Some Members have voiced the idea of establishing ‘illegal immigrant quotas’. This is a case of good intentions sadly not backed by concrete political will: only recently, the Swedish Presidency highlighted the difficulty of gaining acceptance for these quotas.


  Louis Grech (S&D), in writing. – I welcome this debate, which brings attention to the fragmented and inconsistent EU policies on border control, immigration and asylum seekers. I am glad to hear that the Council and Commission recognise these as priority issues, but so far we have seen only half-measures to address them and no meaningful results. It seems that there is a lack of political will on an EU level to provide adequate resources to tackle these issues in a fair manner. For the moment, Member States with external borders are carrying most of the burden and their situation is worsening by the day due to a lack of resources and capacity. Some good proposals have been discussed lately, such as the revision of the FRONTEX mandate, an EU-wide refugee resettlement scheme and the creation of a European asylum support office. I urge the Commission to act quickly on their implementation. We need more solutions based on a burden-sharing approach as it is the only adequate response. The Commission and Council must show more resolve in providing the necessary funding for FRONTEX. To protect our borders effectively, it should have its own equipment and assets, and operate on a year round basis.

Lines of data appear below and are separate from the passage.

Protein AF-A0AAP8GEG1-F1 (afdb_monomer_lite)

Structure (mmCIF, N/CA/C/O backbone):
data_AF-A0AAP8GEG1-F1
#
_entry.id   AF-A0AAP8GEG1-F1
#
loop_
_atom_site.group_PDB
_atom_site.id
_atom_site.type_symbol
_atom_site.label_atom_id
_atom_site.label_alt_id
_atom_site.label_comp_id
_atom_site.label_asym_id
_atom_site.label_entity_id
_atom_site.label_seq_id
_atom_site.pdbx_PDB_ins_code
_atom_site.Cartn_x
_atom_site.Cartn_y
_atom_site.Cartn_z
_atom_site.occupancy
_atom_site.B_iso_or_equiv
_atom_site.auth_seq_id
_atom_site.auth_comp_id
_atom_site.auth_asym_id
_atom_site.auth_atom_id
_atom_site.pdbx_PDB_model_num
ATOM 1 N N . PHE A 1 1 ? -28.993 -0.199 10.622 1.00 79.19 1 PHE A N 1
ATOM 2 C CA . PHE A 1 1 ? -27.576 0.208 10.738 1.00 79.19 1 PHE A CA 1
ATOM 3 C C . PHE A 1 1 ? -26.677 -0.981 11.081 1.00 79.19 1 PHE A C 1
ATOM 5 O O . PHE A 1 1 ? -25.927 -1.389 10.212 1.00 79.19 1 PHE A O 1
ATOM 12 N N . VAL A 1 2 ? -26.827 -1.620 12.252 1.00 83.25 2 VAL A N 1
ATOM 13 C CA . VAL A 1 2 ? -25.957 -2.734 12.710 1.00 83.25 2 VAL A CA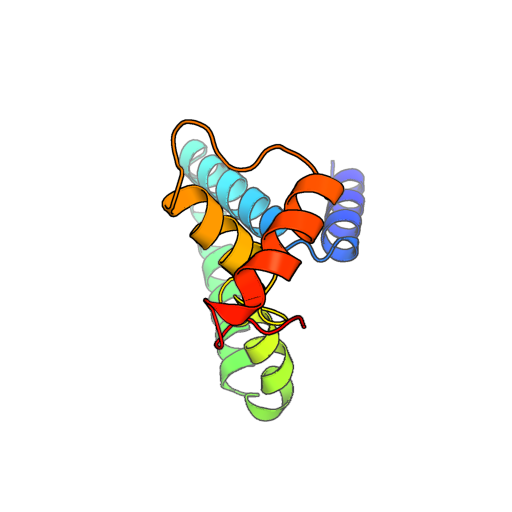 1
ATOM 14 C C . VAL A 1 2 ? -25.831 -3.891 11.705 1.00 83.25 2 VAL A C 1
ATOM 16 O O . VAL A 1 2 ? -24.720 -4.298 11.388 1.00 83.25 2 VAL A O 1
ATOM 19 N N . VAL A 1 3 ? -26.944 -4.381 11.145 1.00 87.12 3 VAL A N 1
ATOM 20 C CA . VAL A 1 3 ? -26.928 -5.487 10.162 1.00 87.12 3 VAL A CA 1
ATOM 21 C C . VAL A 1 3 ? -26.130 -5.125 8.902 1.00 87.12 3 VAL A C 1
ATOM 23 O O . VAL A 1 3 ? -25.311 -5.912 8.439 1.00 87.12 3 VAL A O 1
ATOM 26 N N . LEU A 1 4 ? -26.307 -3.905 8.387 1.00 84.75 4 LEU A N 1
ATOM 27 C CA . LEU A 1 4 ? -25.552 -3.404 7.233 1.00 84.75 4 LEU A CA 1
ATOM 28 C C . LEU A 1 4 ? -24.059 -3.262 7.554 1.00 84.75 4 LEU A C 1
ATOM 30 O O . LEU A 1 4 ? -23.228 -3.608 6.722 1.00 84.75 4 LEU A O 1
ATOM 34 N N . SER A 1 5 ? -23.711 -2.817 8.765 1.00 82.81 5 SER A N 1
ATOM 35 C CA . SER A 1 5 ? -22.317 -2.731 9.214 1.00 82.81 5 SER A CA 1
ATOM 36 C C . SER A 1 5 ? -21.642 -4.104 9.271 1.00 82.81 5 SER A C 1
ATOM 38 O O . SER A 1 5 ? -20.501 -4.231 8.839 1.00 82.81 5 SER A O 1
ATOM 40 N N . VAL A 1 6 ? -22.343 -5.139 9.745 1.00 85.06 6 VAL A N 1
ATOM 41 C CA . VAL A 1 6 ? -21.815 -6.515 9.787 1.00 85.06 6 VAL A CA 1
ATOM 42 C C . VAL A 1 6 ? -21.567 -7.053 8.378 1.00 85.06 6 VAL A C 1
ATOM 44 O O . VAL A 1 6 ? -20.489 -7.579 8.107 1.00 85.06 6 VAL A O 1
ATOM 47 N N . ILE A 1 7 ? -22.524 -6.864 7.464 1.00 86.69 7 ILE A N 1
ATOM 48 C CA . ILE A 1 7 ? -22.372 -7.262 6.056 1.00 86.69 7 ILE A CA 1
ATOM 49 C C . ILE A 1 7 ? -21.179 -6.535 5.424 1.00 86.69 7 ILE A C 1
ATOM 51 O O . ILE A 1 7 ? -20.353 -7.154 4.759 1.00 86.69 7 ILE A O 1
ATOM 55 N N . PHE A 1 8 ? -21.044 -5.233 5.673 1.00 82.31 8 PHE A N 1
ATOM 56 C CA . PHE A 1 8 ? -19.953 -4.429 5.131 1.00 82.31 8 PHE A CA 1
ATOM 57 C C . PHE A 1 8 ? -18.577 -4.869 5.654 1.00 82.31 8 PHE A C 1
ATOM 59 O O . PHE A 1 8 ? -17.639 -5.008 4.871 1.00 82.31 8 PHE A O 1
ATOM 66 N N . ILE A 1 9 ? -18.459 -5.167 6.952 1.00 82.56 9 ILE A N 1
ATOM 67 C CA . ILE A 1 9 ? -17.229 -5.717 7.545 1.00 82.56 9 ILE A CA 1
ATOM 68 C C . ILE A 1 9 ? -16.877 -7.063 6.906 1.00 82.56 9 ILE A C 1
ATOM 70 O O . ILE A 1 9 ? -15.716 -7.291 6.567 1.00 82.56 9 ILE A O 1
ATOM 74 N N . PHE A 1 10 ? -17.866 -7.935 6.695 1.00 83.81 10 PHE A N 1
ATOM 75 C CA . PHE A 1 10 ? -17.654 -9.228 6.047 1.00 83.81 10 PHE A CA 1
ATOM 76 C C . PHE A 1 10 ? -17.160 -9.077 4.601 1.00 83.81 10 PHE A C 1
ATOM 78 O O . PHE A 1 10 ? -16.220 -9.758 4.198 1.00 83.81 10 PHE A O 1
ATOM 85 N N . LEU A 1 11 ? -17.728 -8.136 3.839 1.00 83.00 11 LEU A N 1
ATOM 86 C CA . LEU A 1 11 ? -17.279 -7.836 2.477 1.00 83.00 11 LEU A CA 1
ATOM 87 C C . LEU A 1 11 ? -15.841 -7.305 2.454 1.00 83.00 11 LEU A C 1
ATOM 89 O O . LEU A 1 11 ? -15.022 -7.784 1.671 1.00 83.00 11 LEU A O 1
ATOM 93 N N . ILE A 1 12 ? -15.494 -6.365 3.338 1.00 81.88 12 ILE A N 1
ATOM 94 C CA . ILE A 1 12 ? -14.126 -5.834 3.414 1.00 81.88 12 ILE A CA 1
ATOM 95 C C . ILE A 1 12 ? -13.136 -6.936 3.819 1.00 81.88 12 ILE A C 1
ATOM 97 O O . ILE A 1 12 ? -12.075 -7.049 3.199 1.00 81.88 12 ILE A O 1
ATOM 101 N N . LEU A 1 13 ? -13.487 -7.788 4.790 1.00 79.69 13 LEU A N 1
ATOM 102 C CA . LEU A 1 13 ? -12.682 -8.956 5.167 1.00 79.69 13 LEU A CA 1
ATOM 103 C C . LEU A 1 13 ? -12.466 -9.899 3.977 1.00 79.69 13 LEU A C 1
ATOM 105 O O . LEU A 1 13 ? -11.331 -10.296 3.725 1.00 79.69 13 LEU A O 1
ATOM 109 N N . GLY A 1 14 ? -13.524 -10.199 3.217 1.00 73.69 14 GLY A N 1
ATOM 110 C CA . GLY A 1 14 ? -13.465 -11.080 2.049 1.00 73.69 14 GLY A CA 1
ATOM 111 C C . GLY A 1 14 ? -12.570 -10.555 0.923 1.00 73.69 14 GLY A C 1
ATOM 112 O O . GLY A 1 14 ? -11.904 -11.341 0.255 1.00 73.69 14 GLY A O 1
ATOM 113 N N . THR A 1 15 ? -12.490 -9.233 0.735 1.00 77.94 15 THR A N 1
ATOM 114 C CA . THR A 1 15 ? -11.602 -8.641 -0.286 1.00 77.94 15 THR A CA 1
ATOM 115 C C . THR A 1 15 ? -10.126 -8.645 0.108 1.00 77.94 15 THR A C 1
ATOM 117 O O . THR A 1 15 ? -9.270 -8.465 -0.758 1.00 77.94 15 THR A O 1
ATOM 120 N N . LEU A 1 16 ? -9.814 -8.790 1.404 1.00 68.81 16 LEU A N 1
ATOM 121 C CA . LEU A 1 16 ? -8.465 -8.653 1.975 1.00 68.81 16 LEU A CA 1
ATOM 122 C C . LEU A 1 16 ? -7.719 -7.369 1.539 1.00 68.81 16 LEU A C 1
ATOM 124 O O . LEU A 1 16 ? -6.494 -7.266 1.665 1.00 68.81 16 LEU A O 1
ATOM 128 N N . SER A 1 17 ? -8.450 -6.377 1.021 1.00 76.00 17 SER A N 1
ATOM 129 C CA . SER A 1 17 ? -7.882 -5.165 0.448 1.00 76.00 17 SER A CA 1
ATOM 130 C C . SER A 1 17 ? -7.389 -4.265 1.570 1.00 76.00 17 SER A C 1
ATOM 132 O O . SER A 1 17 ? -8.169 -3.625 2.276 1.00 76.00 17 SER A O 1
ATOM 134 N N . ARG A 1 18 ? -6.064 -4.193 1.731 1.00 74.12 18 ARG A N 1
ATOM 135 C CA . ARG A 1 18 ? -5.409 -3.345 2.742 1.00 74.12 18 ARG A CA 1
ATOM 136 C C . ARG A 1 18 ? -5.815 -1.872 2.604 1.00 74.12 18 ARG A C 1
ATOM 138 O O . ARG A 1 18 ? -5.932 -1.176 3.606 1.00 74.12 18 ARG A O 1
ATOM 145 N N . GLY A 1 19 ? -6.081 -1.424 1.373 1.00 77.00 19 GLY A N 1
ATOM 146 C CA . GLY A 1 19 ? -6.545 -0.065 1.088 1.00 77.00 19 GLY A CA 1
ATOM 147 C C . GLY A 1 19 ? -7.938 0.232 1.646 1.00 77.00 19 GLY A C 1
ATOM 148 O O . GLY A 1 19 ? -8.152 1.317 2.172 1.00 77.00 19 GLY A O 1
ATOM 149 N N . ALA A 1 20 ? -8.859 -0.738 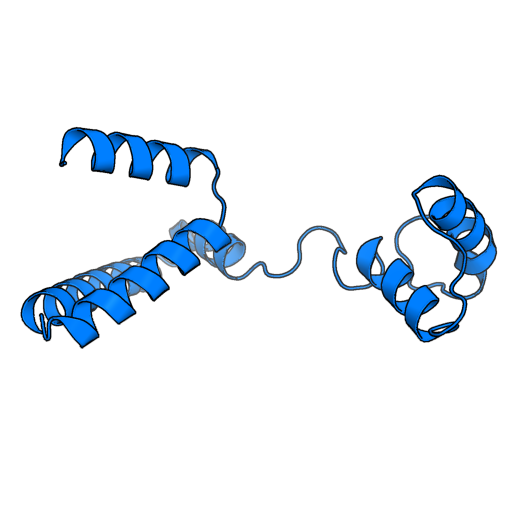1.622 1.00 82.56 20 ALA A N 1
ATOM 150 C CA . ALA A 1 20 ? -10.210 -0.549 2.151 1.00 82.56 20 ALA A CA 1
ATOM 151 C C . ALA A 1 20 ? -10.203 -0.335 3.675 1.00 82.56 20 ALA A C 1
ATOM 153 O O . ALA A 1 20 ? -10.872 0.566 4.180 1.00 82.56 20 ALA A O 1
ATOM 154 N N . TRP A 1 21 ? -9.385 -1.104 4.401 1.00 83.94 21 TRP A N 1
ATOM 155 C CA . TRP A 1 21 ? -9.189 -0.918 5.843 1.00 83.94 21 TRP A CA 1
ATOM 156 C C . TRP A 1 21 ? -8.589 0.448 6.177 1.00 83.94 21 TRP A C 1
ATOM 158 O O . TRP A 1 21 ? -9.036 1.097 7.123 1.00 83.94 21 TRP A O 1
ATOM 168 N N . LEU A 1 22 ? -7.622 0.912 5.378 1.00 80.75 22 LEU A N 1
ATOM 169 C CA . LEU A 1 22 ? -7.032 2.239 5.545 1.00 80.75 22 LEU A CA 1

  Marian-Jean Marinescu (PPE), in writing.(RO) The future extension of the Schengen area to include Romania will increase the importance of ensuring the security of Romania’s external borders and, therefore, the role of the FRONTEX agency in Romania. The FRONTEX agency must play an ever-increasing role in the process of improving the monitoring and control of Romania’s external borders, representing more than 2 000 km of the EU’s external frontier, in other words, the Schengen area’s future external border. During the last year, FRONTEX has signed cooperation agreements with Russia and the countries in the former Republic of Yugoslavia, as well as with Ukraine and Moldova. This is a step forward towards managing all borders. One welcome measure, at this point, would be for the European Commission to examine the ways in which FRONTEX could utilise this legal basis. The possibility of signing cooperation agreements with other third countries is another matter which the Commission must explore. Obtaining as many agreements of this kind as possible will facilitate the effective coordination of joint operations and, consequently, contribute to the respect for human rights and civil liberties and to the fight against cross-border crime.

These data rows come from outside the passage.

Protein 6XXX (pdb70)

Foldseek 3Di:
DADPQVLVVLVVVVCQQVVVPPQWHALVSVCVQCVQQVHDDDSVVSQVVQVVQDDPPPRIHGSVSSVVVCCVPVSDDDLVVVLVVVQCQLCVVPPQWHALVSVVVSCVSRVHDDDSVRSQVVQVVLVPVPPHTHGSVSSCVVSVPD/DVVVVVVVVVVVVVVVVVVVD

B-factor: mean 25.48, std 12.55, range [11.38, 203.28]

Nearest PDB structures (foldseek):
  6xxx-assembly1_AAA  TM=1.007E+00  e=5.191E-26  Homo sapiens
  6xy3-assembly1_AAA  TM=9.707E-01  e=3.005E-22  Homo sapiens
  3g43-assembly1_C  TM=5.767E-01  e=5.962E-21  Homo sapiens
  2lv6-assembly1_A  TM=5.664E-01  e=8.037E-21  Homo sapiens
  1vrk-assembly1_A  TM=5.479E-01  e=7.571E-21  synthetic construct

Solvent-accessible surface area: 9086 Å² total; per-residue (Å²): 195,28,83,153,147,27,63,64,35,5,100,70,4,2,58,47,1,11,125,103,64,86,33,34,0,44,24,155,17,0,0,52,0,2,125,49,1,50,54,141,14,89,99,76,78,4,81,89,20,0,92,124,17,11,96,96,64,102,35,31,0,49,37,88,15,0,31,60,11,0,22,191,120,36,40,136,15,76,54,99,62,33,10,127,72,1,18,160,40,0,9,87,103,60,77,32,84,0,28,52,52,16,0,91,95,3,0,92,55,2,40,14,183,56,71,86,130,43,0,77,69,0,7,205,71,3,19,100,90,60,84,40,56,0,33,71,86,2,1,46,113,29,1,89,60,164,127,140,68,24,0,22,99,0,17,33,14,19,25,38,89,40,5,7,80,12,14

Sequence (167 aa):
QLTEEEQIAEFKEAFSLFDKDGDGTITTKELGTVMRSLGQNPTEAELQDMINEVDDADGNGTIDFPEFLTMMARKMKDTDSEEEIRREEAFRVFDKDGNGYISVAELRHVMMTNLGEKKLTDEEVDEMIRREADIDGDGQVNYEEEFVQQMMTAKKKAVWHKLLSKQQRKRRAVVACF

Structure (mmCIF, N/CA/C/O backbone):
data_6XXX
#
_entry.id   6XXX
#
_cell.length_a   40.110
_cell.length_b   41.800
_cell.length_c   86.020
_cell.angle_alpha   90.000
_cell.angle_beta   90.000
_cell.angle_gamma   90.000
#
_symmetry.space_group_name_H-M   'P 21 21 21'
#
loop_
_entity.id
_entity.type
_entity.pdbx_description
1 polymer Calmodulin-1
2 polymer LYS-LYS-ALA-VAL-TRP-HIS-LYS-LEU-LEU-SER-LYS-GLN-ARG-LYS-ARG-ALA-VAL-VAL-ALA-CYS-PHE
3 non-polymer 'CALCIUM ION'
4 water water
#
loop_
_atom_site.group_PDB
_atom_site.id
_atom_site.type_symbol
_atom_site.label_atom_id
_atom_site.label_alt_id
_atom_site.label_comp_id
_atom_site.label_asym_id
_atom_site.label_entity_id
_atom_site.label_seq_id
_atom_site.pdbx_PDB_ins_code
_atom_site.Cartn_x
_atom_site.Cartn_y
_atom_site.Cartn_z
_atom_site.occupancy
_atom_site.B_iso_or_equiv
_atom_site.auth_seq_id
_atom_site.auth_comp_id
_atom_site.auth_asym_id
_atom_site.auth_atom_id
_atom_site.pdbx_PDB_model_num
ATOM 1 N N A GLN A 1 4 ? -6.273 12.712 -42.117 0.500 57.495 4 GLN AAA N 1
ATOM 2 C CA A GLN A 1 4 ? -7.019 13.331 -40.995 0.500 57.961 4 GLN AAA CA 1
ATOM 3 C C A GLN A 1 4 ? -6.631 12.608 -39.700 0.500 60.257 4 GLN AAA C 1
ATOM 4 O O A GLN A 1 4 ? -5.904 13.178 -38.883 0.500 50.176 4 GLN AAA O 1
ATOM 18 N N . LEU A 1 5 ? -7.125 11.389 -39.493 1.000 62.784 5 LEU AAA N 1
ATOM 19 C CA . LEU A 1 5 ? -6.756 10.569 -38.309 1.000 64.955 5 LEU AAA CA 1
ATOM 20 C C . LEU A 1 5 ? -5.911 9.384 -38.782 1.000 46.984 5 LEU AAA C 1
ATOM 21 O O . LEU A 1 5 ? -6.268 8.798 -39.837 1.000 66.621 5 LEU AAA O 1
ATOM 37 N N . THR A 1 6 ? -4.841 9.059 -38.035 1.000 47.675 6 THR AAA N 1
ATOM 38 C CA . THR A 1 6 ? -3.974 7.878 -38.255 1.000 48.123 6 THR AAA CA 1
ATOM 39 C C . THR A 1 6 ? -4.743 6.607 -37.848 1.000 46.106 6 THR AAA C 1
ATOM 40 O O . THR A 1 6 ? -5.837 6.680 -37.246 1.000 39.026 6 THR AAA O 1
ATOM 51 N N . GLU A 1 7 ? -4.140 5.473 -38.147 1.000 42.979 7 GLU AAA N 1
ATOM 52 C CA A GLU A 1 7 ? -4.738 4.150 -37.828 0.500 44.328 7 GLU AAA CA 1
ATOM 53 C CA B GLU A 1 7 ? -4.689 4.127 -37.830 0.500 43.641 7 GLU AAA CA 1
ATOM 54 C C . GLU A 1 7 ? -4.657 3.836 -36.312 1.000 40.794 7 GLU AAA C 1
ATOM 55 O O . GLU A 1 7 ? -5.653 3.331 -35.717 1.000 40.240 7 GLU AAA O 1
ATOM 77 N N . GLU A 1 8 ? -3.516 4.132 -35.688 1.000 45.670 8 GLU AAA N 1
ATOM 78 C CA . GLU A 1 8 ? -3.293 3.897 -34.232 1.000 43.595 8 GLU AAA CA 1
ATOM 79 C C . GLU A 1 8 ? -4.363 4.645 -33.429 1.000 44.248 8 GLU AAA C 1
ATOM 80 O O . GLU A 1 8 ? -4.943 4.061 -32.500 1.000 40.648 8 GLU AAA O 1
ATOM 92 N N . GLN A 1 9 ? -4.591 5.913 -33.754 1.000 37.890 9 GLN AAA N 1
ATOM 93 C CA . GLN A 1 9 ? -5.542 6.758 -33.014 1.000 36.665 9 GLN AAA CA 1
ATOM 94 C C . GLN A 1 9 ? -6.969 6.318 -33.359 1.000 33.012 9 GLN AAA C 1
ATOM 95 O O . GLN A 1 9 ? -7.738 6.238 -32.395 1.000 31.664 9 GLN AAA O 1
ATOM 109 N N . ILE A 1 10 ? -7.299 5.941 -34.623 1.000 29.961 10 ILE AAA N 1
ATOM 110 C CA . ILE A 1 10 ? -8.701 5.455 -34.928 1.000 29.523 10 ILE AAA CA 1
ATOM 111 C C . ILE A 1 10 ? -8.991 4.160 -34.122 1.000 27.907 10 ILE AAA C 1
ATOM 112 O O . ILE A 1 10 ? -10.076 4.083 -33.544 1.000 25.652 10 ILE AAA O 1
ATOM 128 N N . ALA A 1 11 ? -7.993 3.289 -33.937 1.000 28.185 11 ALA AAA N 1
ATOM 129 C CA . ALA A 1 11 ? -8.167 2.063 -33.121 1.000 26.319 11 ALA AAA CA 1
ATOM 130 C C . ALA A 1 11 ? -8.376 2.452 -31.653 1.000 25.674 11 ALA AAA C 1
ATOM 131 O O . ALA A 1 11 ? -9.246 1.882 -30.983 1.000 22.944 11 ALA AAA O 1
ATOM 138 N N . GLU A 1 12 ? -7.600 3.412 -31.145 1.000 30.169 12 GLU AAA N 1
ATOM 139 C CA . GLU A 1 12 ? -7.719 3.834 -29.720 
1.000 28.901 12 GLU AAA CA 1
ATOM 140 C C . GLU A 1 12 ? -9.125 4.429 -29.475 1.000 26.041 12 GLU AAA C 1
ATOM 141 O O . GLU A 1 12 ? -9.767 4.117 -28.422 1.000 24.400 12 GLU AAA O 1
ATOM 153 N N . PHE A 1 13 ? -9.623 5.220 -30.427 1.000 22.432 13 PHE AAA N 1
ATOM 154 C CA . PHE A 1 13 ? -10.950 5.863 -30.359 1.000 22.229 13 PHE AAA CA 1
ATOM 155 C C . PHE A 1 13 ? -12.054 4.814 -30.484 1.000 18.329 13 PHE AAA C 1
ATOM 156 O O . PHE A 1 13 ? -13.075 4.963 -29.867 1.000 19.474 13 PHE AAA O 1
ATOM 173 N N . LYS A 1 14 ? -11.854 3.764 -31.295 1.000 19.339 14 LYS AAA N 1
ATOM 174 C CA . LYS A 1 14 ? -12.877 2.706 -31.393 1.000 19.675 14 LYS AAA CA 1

  Tiziano Motti (PPE), in writing.(IT) I agree with Mr Buzek’s statement that immigration has always benefited Europe, insofar as this relates to immigration that is regulated, integrated and respects the institutions and laws of the country of destination. When social renewal and labour turnover are needed, when cultural exchange enriches peoples, then immigration is a precious resource. Our Judeo-Christian roots provide us with the notion of charity and hospitality towards those who are suffering.

However, when illegal immigration results in emergency situations, hardship, crime and insecurity, a tangible strategy for integration at levels that countries can sustain in demographic terms becomes necessary. We are fooling ourselves if we believe that the problem is limited to the countries bordering the Mediterranean: the free movement of citizens in the EU can only encourage the free movement of many illegal immigrants who have turned to crime. Every European state has a moral and direct interest since this is related to the issue of crime and the security of the half a billion citizens who have given us a mandate to protect them with urgent, tangible actions, both with regard to existing problems and those which are likely to develop rapidly. The rights of citizens cannot be traded for the general indifference of the Member States or for Solonic warnings by the European Commission.